I have had accual arguments with my husband cause I WANT him to ask me more questions in the bedroom, give me more suggestions. (some of our fights are truly silly). Example, touching me a certain way, then touching me another way and asking what feels better. I see that as exploring the others body & showing your sexual mind is working to please, this makes for a GREAT Lover. Since I do this and ask him, I can see why he doesn't need to give ME any suggestions. But he doesn't do this for me, and I am left telling him what I want sometimes, he is just a very quiet lover. 

Always telling your spouse what you may want & desire is nice. Yeah, we should do it (and hopefully they will do more than just listen- and NOT be offended). ---- But it will never be as EXCITING as them coming on to you - with a great willingness to learn & explore , asking what you want to bring you to the mountain tops, showing great enthusiam to please. 

I think every Lover should be taught to ask more questions - so less offending would be taking place. So long as we put into practice all of thier suggestions- since we asked !


----------



## nada (Aug 20, 2011)

Colell said:


> Alright, this is a question for the ladies. When your man literally asks you what he can improve on in the bedroom, do any of you (and I know some do) ever just auto-respond that everything is fine even though you would like to see him change things up a little bit?
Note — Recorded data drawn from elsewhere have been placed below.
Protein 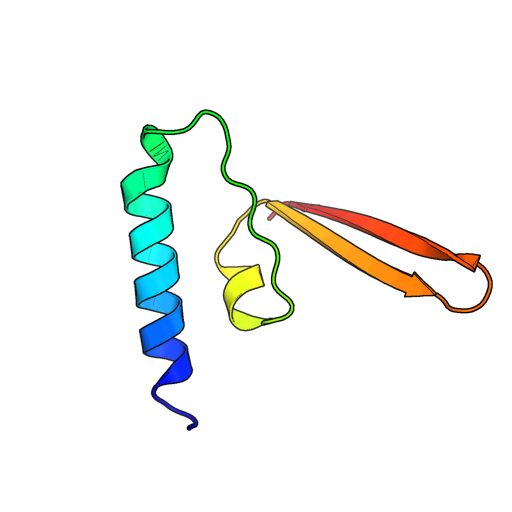AF-A0A948ZEG1-F1 (afdb_monomer_lite)

Sequence (60 aa):
FGTQDEEGIDNLVQAIQSISEDFDKILIITHLESLKDAFPTRIEVTKLPEIGSRFEIIKN

pLDDT: mean 88.4, std 11.37, range [48.75, 97.75]

Structure (mmCIF, N/CA/C/O backbone):
data_AF-A0A948ZEG1-F1
#
_entry.id   AF-A0A948ZEG1-F1
#
loop_
_atom_site.group_PDB
_atom_site.id
_atom_site.type_symbol
_atom_site.label_atom_id
_atom_site.label_alt_id
_atom_site.label_comp_id
_atom_site.label_asym_id
_atom_site.label_entity_id
_atom_site.label_seq_id
_atom_site.pdbx_PDB_ins_code
_atom_site.Cartn_x
_atom_site.Cartn_y
_atom_site.Cartn_z
_atom_site.occupancy
_atom_site.B_iso_or_equiv
_atom_site.auth_seq_id
_atom_site.auth_comp_id
_atom_site.auth_asym_id
_atom_site.auth_atom_id
_atom_site.pdbx_PDB_model_num
ATOM 1 N N . PHE A 1 1 ? 21.404 4.759 12.713 1.00 48.75 1 PHE A N 1
ATOM 2 C CA . PHE A 1 1 ? 20.776 4.357 11.442 1.00 48.75 1 PHE A CA 1
ATOM 3 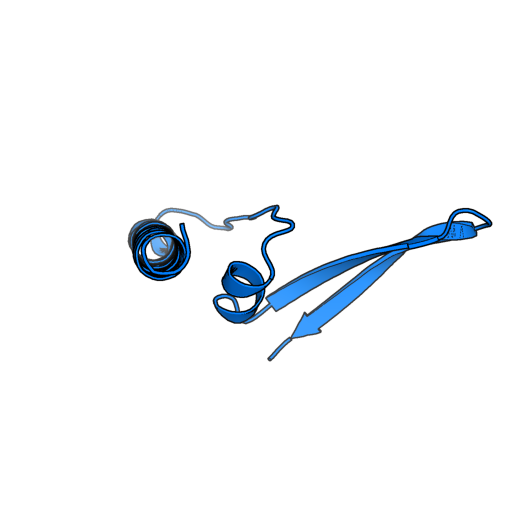C C . PHE A 1 1 ? 20.001 3.049 11.564 1.00 48.75 1 PHE A C 1
ATOM 5 O O . PHE A 1 1 ? 18.904 3.012 11.060 1.00 48.75 1 PHE A O 1
ATOM 12 N N . GLY A 1 2 ? 20.479 2.011 12.269 1.00 51.25 2 GLY A N 1
ATOM 13 C CA . GLY A 1 2 ? 19.765 0.718 12.294 1.00 51.25 2 GLY A CA 1
ATOM 14 C C . GLY A 1 2 ? 18.507 0.608 13.173 1.00 51.25 2 GLY A C 1
ATOM 15 O O . GLY A 1 2 ? 17.610 -0.134 12.819 1.00 51.25 2 GLY A O 1
ATOM 16 N N . THR A 1 3 ? 18.411 1.317 14.303 1.00 51.66 3 THR A N 1
ATOM 17 C CA . THR A 1 3 ? 17.319 1.105 15.284 1.00 51.66 3 THR A CA 1
ATOM 18 C C . THR A 1 3 ? 16.223 2.172 15.257 1.00 51.66 3 THR A C 1
ATOM 20 O O . THR A 1 3 ? 15.207 2.009 15.916 1.00 51.66 3 THR A O 1
ATOM 23 N N . GLN A 1 4 ? 16.431 3.280 14.535 1.00 52.50 4 GLN A N 1
ATOM 24 C CA . GLN A 1 4 ? 15.479 4.403 14.484 1.00 52.50 4 GLN A CA 1
ATOM 25 C C . GLN A 1 4 ? 14.517 4.319 13.293 1.00 52.50 4 GLN A C 1
ATOM 27 O O . GLN A 1 4 ? 13.457 4.939 13.330 1.00 52.50 4 GLN A O 1
ATOM 32 N N . ASP A 1 5 ? 14.860 3.544 12.261 1.00 74.12 5 ASP A N 1
ATOM 33 C CA . ASP A 1 5 ? 14.003 3.386 11.086 1.00 74.12 5 ASP A CA 1
ATOM 34 C C . ASP A 1 5 ? 12.778 2.514 11.415 1.00 74.12 5 ASP A C 1
ATOM 36 O O . ASP A 1 5 ? 11.681 2.834 10.972 1.00 74.12 5 ASP A O 1
ATOM 40 N N . GLU A 1 6 ? 12.922 1.477 12.251 1.00 79.94 6 GLU A N 1
ATOM 41 C CA . GLU A 1 6 ? 11.799 0.623 12.683 1.00 79.94 6 GLU A CA 1
ATOM 42 C C . GLU A 1 6 ? 10.758 1.401 13.499 1.00 79.94 6 GLU A C 1
ATOM 44 O O . GLU A 1 6 ? 9.573 1.356 13.177 1.00 79.94 6 GLU A O 1
ATOM 49 N N . GLU A 1 7 ? 11.191 2.174 14.501 1.00 86.56 7 GLU A N 1
ATOM 50 C CA . GLU A 1 7 ? 10.295 3.016 15.309 1.00 86.56 7 GLU A CA 1
ATOM 51 C C . GLU A 1 7 ? 9.633 4.114 14.460 1.00 86.56 7 GLU A C 1
ATOM 53 O O . GLU A 1 7 ? 8.443 4.398 14.597 1.00 86.56 7 GLU A O 1
ATOM 58 N N . GLY A 1 8 ? 10.383 4.726 13.538 1.00 87.62 8 GLY A N 1
ATOM 59 C CA . GLY A 1 8 ? 9.840 5.716 12.610 1.00 87.62 8 GLY A CA 1
ATOM 60 C C . GLY A 1 8 ? 8.791 5.130 11.660 1.00 87.62 8 GLY A C 1
ATOM 61 O O . GLY A 1 8 ? 7.767 5.766 11.402 1.00 87.62 8 GLY A O 1
ATOM 62 N N . ILE A 1 9 ? 9.022 3.913 11.162 1.00 87.94 9 ILE A N 1
ATOM 63 C CA . ILE A 1 9 ? 8.082 3.191 10.299 1.00 87.94 9 ILE A CA 1
ATOM 64 C C . ILE A 1 9 ? 6.828 2.795 11.075 1.00 87.94 9 ILE A C 1
ATOM 66 O O . ILE A 1 9 ? 5.732 2.989 10.555 1.00 87.94 9 ILE A O 1
ATOM 70 N N . ASP A 1 10 ? 6.963 2.312 12.310 1.00 89.81 10 ASP A N 1
ATOM 71 C CA . ASP A 1 10 ? 5.810 1.972 13.148 1.00 89.81 10 ASP A CA 1
ATOM 72 C C . ASP A 1 10 ? 4.930 3.203 13.410 1.00 89.81 10 ASP A C 1
ATOM 74 O O . ASP A 1 10 ? 3.726 3.180 13.156 1.00 89.81 10 ASP A O 1
ATOM 78 N N . ASN A 1 11 ? 5.543 4.332 13.779 1.00 92.12 11 ASN A N 1
ATOM 79 C CA . ASN A 1 11 ? 4.830 5.598 13.957 1.00 92.12 11 ASN A CA 1
ATOM 80 C C . ASN A 1 11 ? 4.108 6.055 12.675 1.00 92.12 11 ASN A C 1
ATOM 82 O O . ASN A 1 11 ? 2.978 6.546 12.738 1.00 92.12 11 ASN A O 1
ATOM 86 N N . LEU A 1 12 ? 4.728 5.881 11.501 1.00 90.75 12 LEU A N 1
ATOM 87 C CA . LEU A 1 12 ? 4.096 6.182 10.214 1.00 90.75 12 LEU A CA 1
ATOM 88 C C . LEU A 1 12 ? 2.890 5.270 9.947 1.00 90.75 12 LEU A C 1
ATOM 90 O O . LEU A 1 12 ? 1.844 5.754 9.517 1.00 90.75 12 LEU A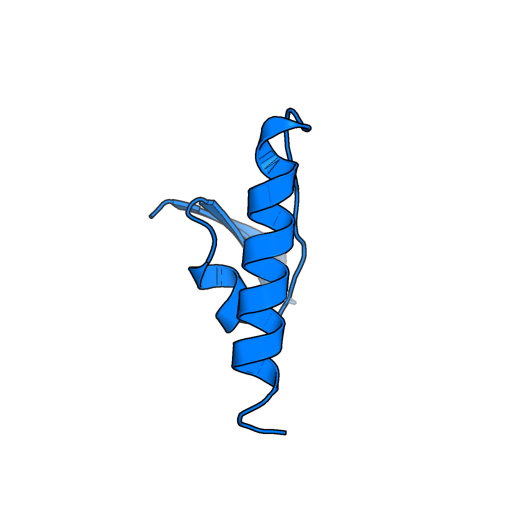 O 1
ATOM 94 N N . VAL A 1 13 ? 3.020 3.966 10.205 1.00 91.75 13 VAL A N 1
ATOM 95 C CA . VAL A 1 13 ? 1.927 2.998 10.048 1.00 91.75 13 VAL A CA 1
ATOM 96 C C . VAL A 1 13 ? 0.758 3.367 10.959 1.00 91.75 13 VAL A C 1
ATOM 98 O O . VAL A 1 13 ? -0.373 3.452 10.477 1.00 91.75 13 VAL A O 1
ATOM 101 N N . GLN A 1 14 ? 1.022 3.667 12.233 1.00 9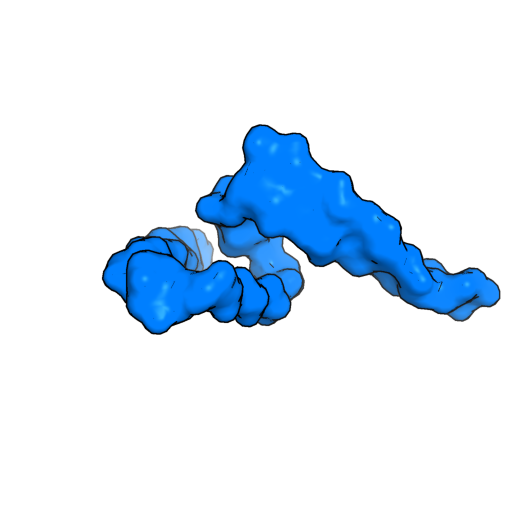3.75 14 GLN A N 1
ATOM 102 C CA . GLN A 1 14 ? -0.010 4.082 13.188 1.00 93.75 14 GLN A CA 1
ATOM 103 C C . GLN A 1 14 ? -0.719 5.368 12.745 1.00 93.75 14 GLN A C 1
ATOM 105 O O . GLN A 1 14 ? -1.945 5.449 12.808 1.00 93.75 14 GLN A O 1
ATOM 110 N N . ALA A 1 15 ? 0.025 6.360 12.247 1.00 93.94 15 ALA A N 1
ATOM 111 C CA . ALA A 1 15 ? -0.551 7.610 11.755 1.00 93.94 15 ALA A CA 1
ATOM 112 C C . ALA A 1 15 ? -1.442 7.410 10.518 1.00 93.94 15 ALA A C 1
ATOM 114 O O . ALA A 1 15 ? -2.446 8.094 10.360 1.00 93.94 15 ALA A O 1
ATOM 115 N N . ILE A 1 16 ? -1.096 6.470 9.636 1.00 93.25 16 ILE A N 1
ATOM 116 C CA . ILE A 1 16 ? -1.926 6.135 8.473 1.00 93.25 16 ILE A CA 1
ATOM 117 C C . ILE A 1 16 ? -3.188 5.384 8.906 1.00 93.25 16 ILE A C 1
ATOM 119 O O . ILE A 1 16 ? -4.273 5.645 8.389 1.00 93.25 16 ILE A O 1
ATOM 123 N N . GLN A 1 17 ? -3.060 4.453 9.852 1.00 92.06 17 GLN A N 1
ATOM 124 C CA . GLN A 1 17 ? -4.198 3.711 10.392 1.00 92.06 17 GLN A CA 1
ATOM 125 C C . GLN A 1 17 ? -5.177 4.631 11.129 1.00 92.06 17 GLN A C 1
ATOM 127 O O . GLN A 1 17 ? -6.385 4.462 10.970 1.00 92.06 17 GLN A O 1
ATOM 132 N N . SER A 1 18 ? -4.686 5.630 11.870 1.00 96.31 18 SER A N 1
ATOM 133 C CA . SER A 1 18 ? -5.537 6.547 12.639 1.00 96.31 18 SER A CA 1
ATOM 134 C C . SER A 1 18 ? -6.423 7.438 11.769 1.00 96.31 18 SER A C 1
ATOM 136 O O . SER A 1 18 ? -7.519 7.782 12.194 1.00 96.31 18 SER A O 1
ATOM 138 N N . ILE A 1 19 ? -5.980 7.767 10.553 1.00 95.25 19 ILE A N 1
ATOM 139 C CA . ILE A 1 19 ? -6.769 8.534 9.579 1.00 95.25 19 ILE A CA 1
ATOM 140 C C . ILE A 1 19 ? -7.554 7.638 8.613 1.00 95.25 19 ILE A C 1
ATOM 142 O O . ILE A 1 19 ? -8.243 8.145 7.738 1.00 95.25 19 ILE A O 1
ATOM 146 N N . SER A 1 20 ? -7.427 6.309 8.698 1.00 93.38 20 SER A N 1
ATOM 147 C CA . SER A 1 20 ? -7.948 5.408 7.658 1.00 93.38 20 SER A CA 1
ATOM 148 C C . SER A 1 20 ? -9.469 5.455 7.496 1.00 93.38 20 SER A C 1
ATOM 150 O O . SER A 1 20 ? -9.956 5.275 6.384 1.00 93.38 20 SER A O 1
ATOM 152 N N . GLU A 1 21 ? -10.206 5.753 8.568 1.00 95.56 21 GLU A N 1
ATOM 153 C CA . GLU A 1 21 ? -11.668 5.885 8.543 1.00 95.56 21 GLU A CA 1
ATOM 154 C C . GLU A 1 21 ? -12.144 7.181 7.862 1.00 95.56 21 GLU A C 1
ATOM 156 O O . GLU A 1 21 ? -13.291 7.256 7.423 1.00 95.56 21 GLU A O 1
ATOM 161 N N . ASP A 1 22 ? -11.263 8.176 7.709 1.0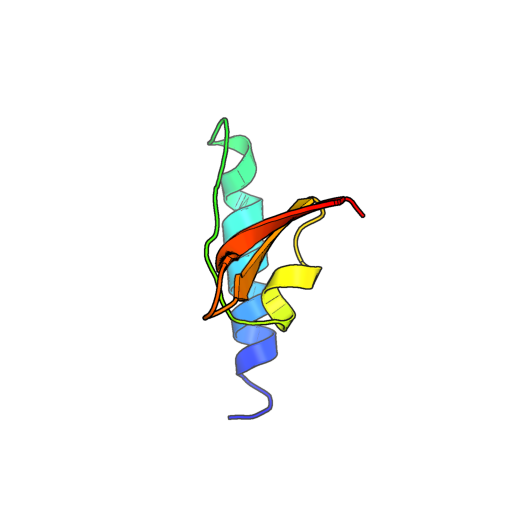0 97.75 22 ASP A N 1
ATOM 162 C CA . ASP A 1 22 ? -11.591 9.471 7.100 1.00 97.75 22 ASP A CA 1
ATOM 163 C C . ASP A 1 22 ? -11.560 9.438 5.560 1.00 97.75 22 ASP A C 1
ATOM 165 O O . ASP A 1 22 ? -11.941 10.411 4.903 1.00 97.75 22 ASP A O 1
ATOM 169 N N . PHE A 1 23 ? -11.096 8.337 4.959 1.00 96.38 23 PHE A N 1
ATOM 170 C CA . PHE A 1 23 ? -10.898 8.222 3.515 1.00 96.38 23 PHE A CA 1
ATOM 171 C C . PHE A 1 23 ? -11.502 6.935 2.952 1.00 96.38 23 PHE A C 1
ATOM 173 O O . PHE A 1 23 ? -11.237 5.841 3.436 1.00 96.38 23 PHE A O 1
ATOM 180 N N . ASP A 1 24 ? -12.181 7.041 1.806 1.00 96.06 24 ASP A N 1
ATOM 181 C CA . ASP A 1 24 ? -12.656 5.866 1.057 1.00 96.06 24 ASP A CA 1
ATOM 182 C C . ASP A 1 24 ? -11.504 4.948 0.604 1.00 96.06 24 ASP A C 1
ATOM 184 O O . ASP A 1 24 ? -11.679 3.742 0.402 1.00 96.06 24 ASP A O 1
ATOM 188 N N . LYS A 1 25 ? -10.317 5.527 0.364 1.00 92.06 25 LYS A N 1
ATOM 189 C CA . LYS A 1 25 ? -9.117 4.794 -0.047 1.00 92.06 25 LYS A CA 1
ATOM 190 C C . LYS A 1 25 ? -7.841 5.590 0.201 1.00 92.06 25 LYS A C 1
ATOM 192 O O . LYS A 1 25 ? -7.713 6.719 -0.266 1.00 92.06 25 LYS A O 1
ATOM 197 N N . ILE A 1 26 ? -6.854 4.940 0.811 1.00 92.31 26 ILE A N 1
ATOM 198 C CA . ILE A 1 26 ? -5.479 5.439 0.934 1.00 92.31 26 ILE A CA 1
ATOM 199 C C . ILE A 1 26 ? -4.572 4.579 0.046 1.00 92.31 26 ILE A C 1
ATOM 201 O O . ILE A 1 26 ? -4.640 3.351 0.084 1.00 92.31 26 ILE A O 1
ATOM 205 N N . LEU A 1 27 ? -3.731 5.220 -0.772 1.00 93.38 27 LEU A N 1
ATOM 206 C CA . LEU A 1 27 ? -2.725 4.552 -1.599 1.00 93.38 27 LEU A CA 1
ATOM 207 C C . LEU A 1 27 ? -1.329 4.998 -1.169 1.00 93.38 27 LEU A C 1
ATOM 209 O O . LEU A 1 27 ? -1.016 6.185 -1.192 1.00 93.38 27 LEU A O 1
ATOM 213 N N . ILE A 1 28 ? -0.484 4.031 -0.827 1.00 91.62 28 ILE A N 1
ATOM 214 C CA . ILE A 1 28 ? 0.883 4.264 -0.363 1.00 91.62 28 ILE A CA 1
ATOM 215 C C . ILE A 1 28 ? 1.838 3.701 -1.409 1.00 91.62 28 ILE A C 1
ATOM 217 O O . ILE A 1 28 ? 1.688 2.559 -1.841 1.00 91.62 28 ILE A O 1
ATOM 221 N N . ILE A 1 29 ? 2.827 4.497 -1.813 1.00 93.06 29 ILE A N 1
ATOM 222 C CA . ILE A 1 29 ? 3.864 4.085 -2.761 1.00 93.06 29 ILE A CA 1
ATOM 223 C C . ILE A 1 29 ? 5.202 4.146 -2.037 1.00 93.06 29 ILE A C 1
ATOM 225 O O . ILE A 1 29 ? 5.648 5.214 -1.624 1.00 93.06 29 ILE A O 1
ATOM 229 N N . THR A 1 30 ? 5.845 2.993 -1.887 1.00 89.69 30 THR A N 1
ATOM 230 C CA . THR A 1 30 ? 7.124 2.868 -1.190 1.00 89.69 30 THR A CA 1
ATOM 231 C C . THR A 1 30 ? 8.002 1.813 -1.850 1.00 89.69 30 THR A C 1
ATOM 233 O O . THR A 1 30 ? 7.511 0.885 -2.491 1.00 89.69 30 THR A O 1
ATOM 236 N N . HIS A 1 31 ? 9.311 1.950 -1.670 1.00 89.56 31 HIS A N 1
ATOM 237 C CA . HIS A 1 31 ? 10.286 0.899 -1.960 1.00 89.56 31 HIS A CA 1
ATOM 238 C C . HIS A 1 31 ? 10.856 0.272 -0.676 1.00 89.56 31 HIS A C 1
ATOM 240 O O . HIS A 1 31 ? 11.665 -0.646 -0.769 1.00 89.56 31 HIS A O 1
ATOM 246 N N . LEU A 1 32 ? 10.434 0.743 0.507 1.00 86.94 32 LEU A N 1
ATOM 247 C CA . LEU A 1 32 ? 10.842 0.199 1.803 1.00 86.94 32 LEU A CA 1
ATOM 248 C C . LEU A 1 32 ? 10.146 -1.139 2.044 1.00 86.94 32 LEU A C 1
ATOM 250 O O . LEU A 1 32 ? 8.918 -1.194 2.043 1.00 86.94 32 LEU A O 1
ATOM 254 N N . GLU A 1 33 ? 10.916 -2.205 2.256 1.00 82.81 33 GLU A N 1
ATOM 255 C CA . GLU A 1 33 ? 10.369 -3.554 2.458 1.00 82.81 33 GLU A CA 1
ATOM 256 C C . GLU A 1 33 ? 9.583 -3.680 3.763 1.00 82.81 33 GLU A C 1
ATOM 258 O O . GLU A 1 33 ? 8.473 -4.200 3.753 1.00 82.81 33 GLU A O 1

If so, why?
> 
> If we're asking for some constructive criticism, you're not going to hurt our feelings when you give it to us. We're trying to be good husbands and look out for your needs. Why not be honest and let us know what you really think?




Men are different as you can see from the posts . Apparently your husband want feedback in order to be a better lover for you. Why not trust him when he ask for feedback? Just one word of caution - dont feed him negative feedback immediately after sex. That feels like he is beeing evaluated for an exam. Try giving feedback one hour later or the day after.

If we don't get feedback, how can we improve?

Nada


----------